Merayakan tahun baru berarti sama saja meniru-niru tradisi orang kafir. Jika umat Kristiani menggunakan lonceng untuk memanggil jama’ahnya ketika beribadah, orang Yahudi menggunakan terompet sementara orang Majusi menggunakan api, maka pada jam 00:00 WIB malam tahun baru semua model tersebut hadir dalam satu waktu. Lonceng berbunyi, terompet berbunyi, kembang api pun dinyalakan.
Sehingga benarlah sabda Rasulullah saw., “Sungguh kalian akan mengikuti jalan orang-orang sebelum kalian sejengkal demi sejengkal dan sehasta demi sehasta sampai jika mereka itu masuk ke lubang biawak, pasti kalian pun akan mengikutinya.” Lalu kami bertanya, “Wahai Rasulullah, Apakah yang diikuti itu adalah Yahudi dan Nashrani?” Beliau menjawab, “Lantas siapa lagi?” (HR. Muslim).
Syaikhul Islam Ibnu Taimiyah menjelaskan, “Tidak diragukan lagi bahwa umat Islam ada yang kelak akan mengikuti jejak Yahudi dan Nashrani dalam sebagian perkara” (Majmu’ Al Fatawa, 27:286).
Oleh karena itu, Rasulullah saw. mengingatkan para sahabatnya agar mereka menyelisihi Yahudi dan Nasrani dalam segala hal, beliau bersabda, yang artinya: “Barangsiapa yang menyerupai suatu kaum, maka dia termasuk bagian dari mereka.” (HR. Ahmad dan Abu Daud).
Besarnya perhatian Nabi saw. dalam masalah ini menyebabkan orang Yahudi berkata:
“Apa yang diinginkan orang ini (maksudnya Nabi SAW –pent.), tidaklah ia meninggalkan sesuatu dari urusan kami, kecuali dia menyelisihi kita’.

Dengan demikian, meramaikan tahun baru bisa berdampak pada kondisi keimanan seseorang.
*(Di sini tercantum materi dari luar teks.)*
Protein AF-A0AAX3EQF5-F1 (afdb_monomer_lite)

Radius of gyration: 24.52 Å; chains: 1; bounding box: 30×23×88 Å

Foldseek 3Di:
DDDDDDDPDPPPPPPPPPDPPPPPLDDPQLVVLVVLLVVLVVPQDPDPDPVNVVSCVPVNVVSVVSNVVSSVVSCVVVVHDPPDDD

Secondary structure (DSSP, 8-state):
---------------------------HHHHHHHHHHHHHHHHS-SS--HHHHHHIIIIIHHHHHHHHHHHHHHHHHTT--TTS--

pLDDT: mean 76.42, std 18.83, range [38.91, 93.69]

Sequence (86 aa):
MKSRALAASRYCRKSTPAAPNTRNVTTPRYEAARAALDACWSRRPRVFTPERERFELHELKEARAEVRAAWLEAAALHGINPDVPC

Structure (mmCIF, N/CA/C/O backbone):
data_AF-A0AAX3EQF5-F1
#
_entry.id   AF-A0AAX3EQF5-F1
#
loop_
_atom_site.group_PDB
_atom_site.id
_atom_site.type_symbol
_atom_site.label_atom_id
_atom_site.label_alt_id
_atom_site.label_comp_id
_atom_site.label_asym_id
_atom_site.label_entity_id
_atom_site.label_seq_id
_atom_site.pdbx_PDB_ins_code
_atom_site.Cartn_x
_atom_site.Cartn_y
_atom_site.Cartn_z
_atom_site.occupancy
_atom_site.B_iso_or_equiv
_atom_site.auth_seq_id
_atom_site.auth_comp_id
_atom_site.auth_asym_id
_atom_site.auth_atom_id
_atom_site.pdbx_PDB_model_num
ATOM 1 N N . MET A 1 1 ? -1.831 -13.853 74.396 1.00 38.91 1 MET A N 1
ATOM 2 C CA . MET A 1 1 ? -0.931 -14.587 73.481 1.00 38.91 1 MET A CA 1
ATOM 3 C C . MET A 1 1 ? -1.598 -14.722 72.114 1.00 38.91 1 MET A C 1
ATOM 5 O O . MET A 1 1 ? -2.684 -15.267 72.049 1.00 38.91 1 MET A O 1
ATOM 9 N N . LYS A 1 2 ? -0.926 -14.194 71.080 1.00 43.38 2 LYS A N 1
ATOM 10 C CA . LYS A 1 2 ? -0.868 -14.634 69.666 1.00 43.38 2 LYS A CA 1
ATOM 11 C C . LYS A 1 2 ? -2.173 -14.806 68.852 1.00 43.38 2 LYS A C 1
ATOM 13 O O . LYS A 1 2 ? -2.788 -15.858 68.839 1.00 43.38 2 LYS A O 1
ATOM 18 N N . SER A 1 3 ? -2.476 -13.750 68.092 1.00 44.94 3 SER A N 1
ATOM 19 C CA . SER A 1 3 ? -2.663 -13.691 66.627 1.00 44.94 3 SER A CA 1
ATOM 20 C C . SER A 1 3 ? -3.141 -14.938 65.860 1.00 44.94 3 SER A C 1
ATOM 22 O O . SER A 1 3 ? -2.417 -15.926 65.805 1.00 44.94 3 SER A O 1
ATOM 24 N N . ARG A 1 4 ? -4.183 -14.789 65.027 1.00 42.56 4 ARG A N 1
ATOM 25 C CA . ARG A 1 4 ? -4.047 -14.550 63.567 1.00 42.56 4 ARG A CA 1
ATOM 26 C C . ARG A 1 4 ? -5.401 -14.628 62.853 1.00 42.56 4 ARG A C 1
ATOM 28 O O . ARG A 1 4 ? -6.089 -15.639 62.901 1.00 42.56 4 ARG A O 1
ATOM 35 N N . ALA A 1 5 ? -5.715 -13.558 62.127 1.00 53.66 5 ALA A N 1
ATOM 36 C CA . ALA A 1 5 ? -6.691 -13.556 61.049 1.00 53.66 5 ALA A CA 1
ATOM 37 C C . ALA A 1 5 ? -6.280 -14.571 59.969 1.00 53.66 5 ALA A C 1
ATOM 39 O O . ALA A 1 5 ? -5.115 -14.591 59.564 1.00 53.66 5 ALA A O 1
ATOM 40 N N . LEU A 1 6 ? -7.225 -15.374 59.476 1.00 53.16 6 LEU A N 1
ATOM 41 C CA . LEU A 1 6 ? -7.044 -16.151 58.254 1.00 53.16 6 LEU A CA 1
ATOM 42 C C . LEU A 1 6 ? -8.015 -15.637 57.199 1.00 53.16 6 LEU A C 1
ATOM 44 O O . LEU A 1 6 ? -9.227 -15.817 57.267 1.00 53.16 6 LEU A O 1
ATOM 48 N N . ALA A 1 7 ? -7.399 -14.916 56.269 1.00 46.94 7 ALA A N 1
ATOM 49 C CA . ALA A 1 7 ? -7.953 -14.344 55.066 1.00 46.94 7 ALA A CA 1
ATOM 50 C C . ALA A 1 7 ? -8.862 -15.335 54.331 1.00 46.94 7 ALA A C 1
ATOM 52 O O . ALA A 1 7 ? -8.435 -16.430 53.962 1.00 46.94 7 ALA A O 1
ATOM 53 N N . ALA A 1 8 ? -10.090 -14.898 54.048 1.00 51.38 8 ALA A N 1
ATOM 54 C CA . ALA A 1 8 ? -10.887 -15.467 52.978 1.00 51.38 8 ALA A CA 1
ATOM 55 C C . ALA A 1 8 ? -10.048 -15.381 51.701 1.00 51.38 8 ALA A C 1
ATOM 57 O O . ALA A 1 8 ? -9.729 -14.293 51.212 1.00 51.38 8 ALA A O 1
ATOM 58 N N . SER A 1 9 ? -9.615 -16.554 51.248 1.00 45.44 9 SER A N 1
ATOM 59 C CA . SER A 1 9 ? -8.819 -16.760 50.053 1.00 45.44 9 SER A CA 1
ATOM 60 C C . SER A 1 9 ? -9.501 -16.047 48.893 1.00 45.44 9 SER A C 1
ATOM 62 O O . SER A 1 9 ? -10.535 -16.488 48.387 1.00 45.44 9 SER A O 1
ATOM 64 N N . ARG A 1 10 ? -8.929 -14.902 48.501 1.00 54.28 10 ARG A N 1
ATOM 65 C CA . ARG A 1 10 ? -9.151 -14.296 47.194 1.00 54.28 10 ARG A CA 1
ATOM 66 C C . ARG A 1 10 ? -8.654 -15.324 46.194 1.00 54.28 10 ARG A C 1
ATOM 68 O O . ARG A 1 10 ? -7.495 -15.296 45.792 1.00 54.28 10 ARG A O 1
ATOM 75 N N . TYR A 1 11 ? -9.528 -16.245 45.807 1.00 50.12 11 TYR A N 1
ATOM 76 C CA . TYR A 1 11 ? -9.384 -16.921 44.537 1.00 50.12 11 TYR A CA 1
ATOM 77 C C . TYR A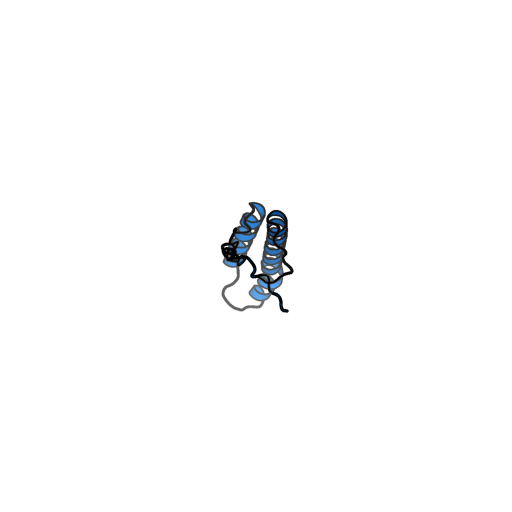 1 11 ? -9.437 -15.800 43.506 1.00 50.12 11 TYR A C 1
ATOM 79 O O . TYR A 1 11 ? -10.509 -15.315 43.140 1.00 50.12 11 TYR A O 1
ATOM 87 N N . CYS A 1 12 ? -8.255 -15.307 43.130 1.00 46.09 12 CYS A N 1
ATOM 88 C CA . CYS A 1 12 ? -8.060 -14.531 41.929 1.00 46.09 12 CYS A CA 1
ATOM 89 C C . CYS A 1 12 ? -8.789 -15.311 40.844 1.00 46.09 12 CYS A C 1
ATOM 91 O O . CYS A 1 12 ? -8.330 -16.382 40.439 1.00 46.09 12 CYS A O 1
ATOM 93 N N . ARG A 1 13 ? -9.953 -14.809 40.408 1.00 48.69 13 ARG A N 1
ATOM 94 C CA . ARG A 1 13 ? -10.473 -15.156 39.093 1.00 48.69 13 ARG A CA 1
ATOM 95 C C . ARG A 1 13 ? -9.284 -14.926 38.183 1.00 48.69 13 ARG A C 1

Dalam hal ini secara tidak langsung dia telah mengagungkan hari kebesaran mereka. Kalaupun tidak demikian, maka minimal hatinya akan condong dan senang terhadap hari raya orang-orang kafir. Padahal umat Islam diperintahkan untuk bara’ (berlepas diri) dari syi’ar-syi’ar mereka.

Tahun baru seharusnya dijadikan sebagai momentum muhasabah bukan hura-hura. Seharusnya kita melewati pergantian tahun ini dengan muhasabah bersama bukan melawati detik-detik pergantian tahun dengan segala bentuk kemaksiatan. Pesta sampai larut malam, hiburan pengundang syahwat, campur baur laki-laki dan perempuan, pesta seks dan narkoba, tak dipungkiri dilakukan di pergantian tahun ini.

Bagi Sumedang, hal ini pun menjadi pelajaran. Penyambutan tahun baru dengan event tarian yang menimbulkan kejadian kesurupan dan pingsan massal ini jelas-jelas tidak menggambarkan kota Sumedang yang agamis. Tahun baru seharusnya dijadikan momentum muhasabah agar Sumedang kembali kepada jati dirinya sebagai kota yang agamis. Dengan bermuhasabah ini tentu akan menuai banyak keberkahan bagi kota Sumedang itu sendiri. Dan sebagai kaum muslimin kita dituntut untuk senantiasa melakukan perubahan positif, tentu kita perlu memanfaatkan momen tahun baru ini untuk melakukan perubahan yang hakiki.  Perubahan hakiki yang dimulai dengan menerapkan aturan Islam dalam kehidupan sehari-hari.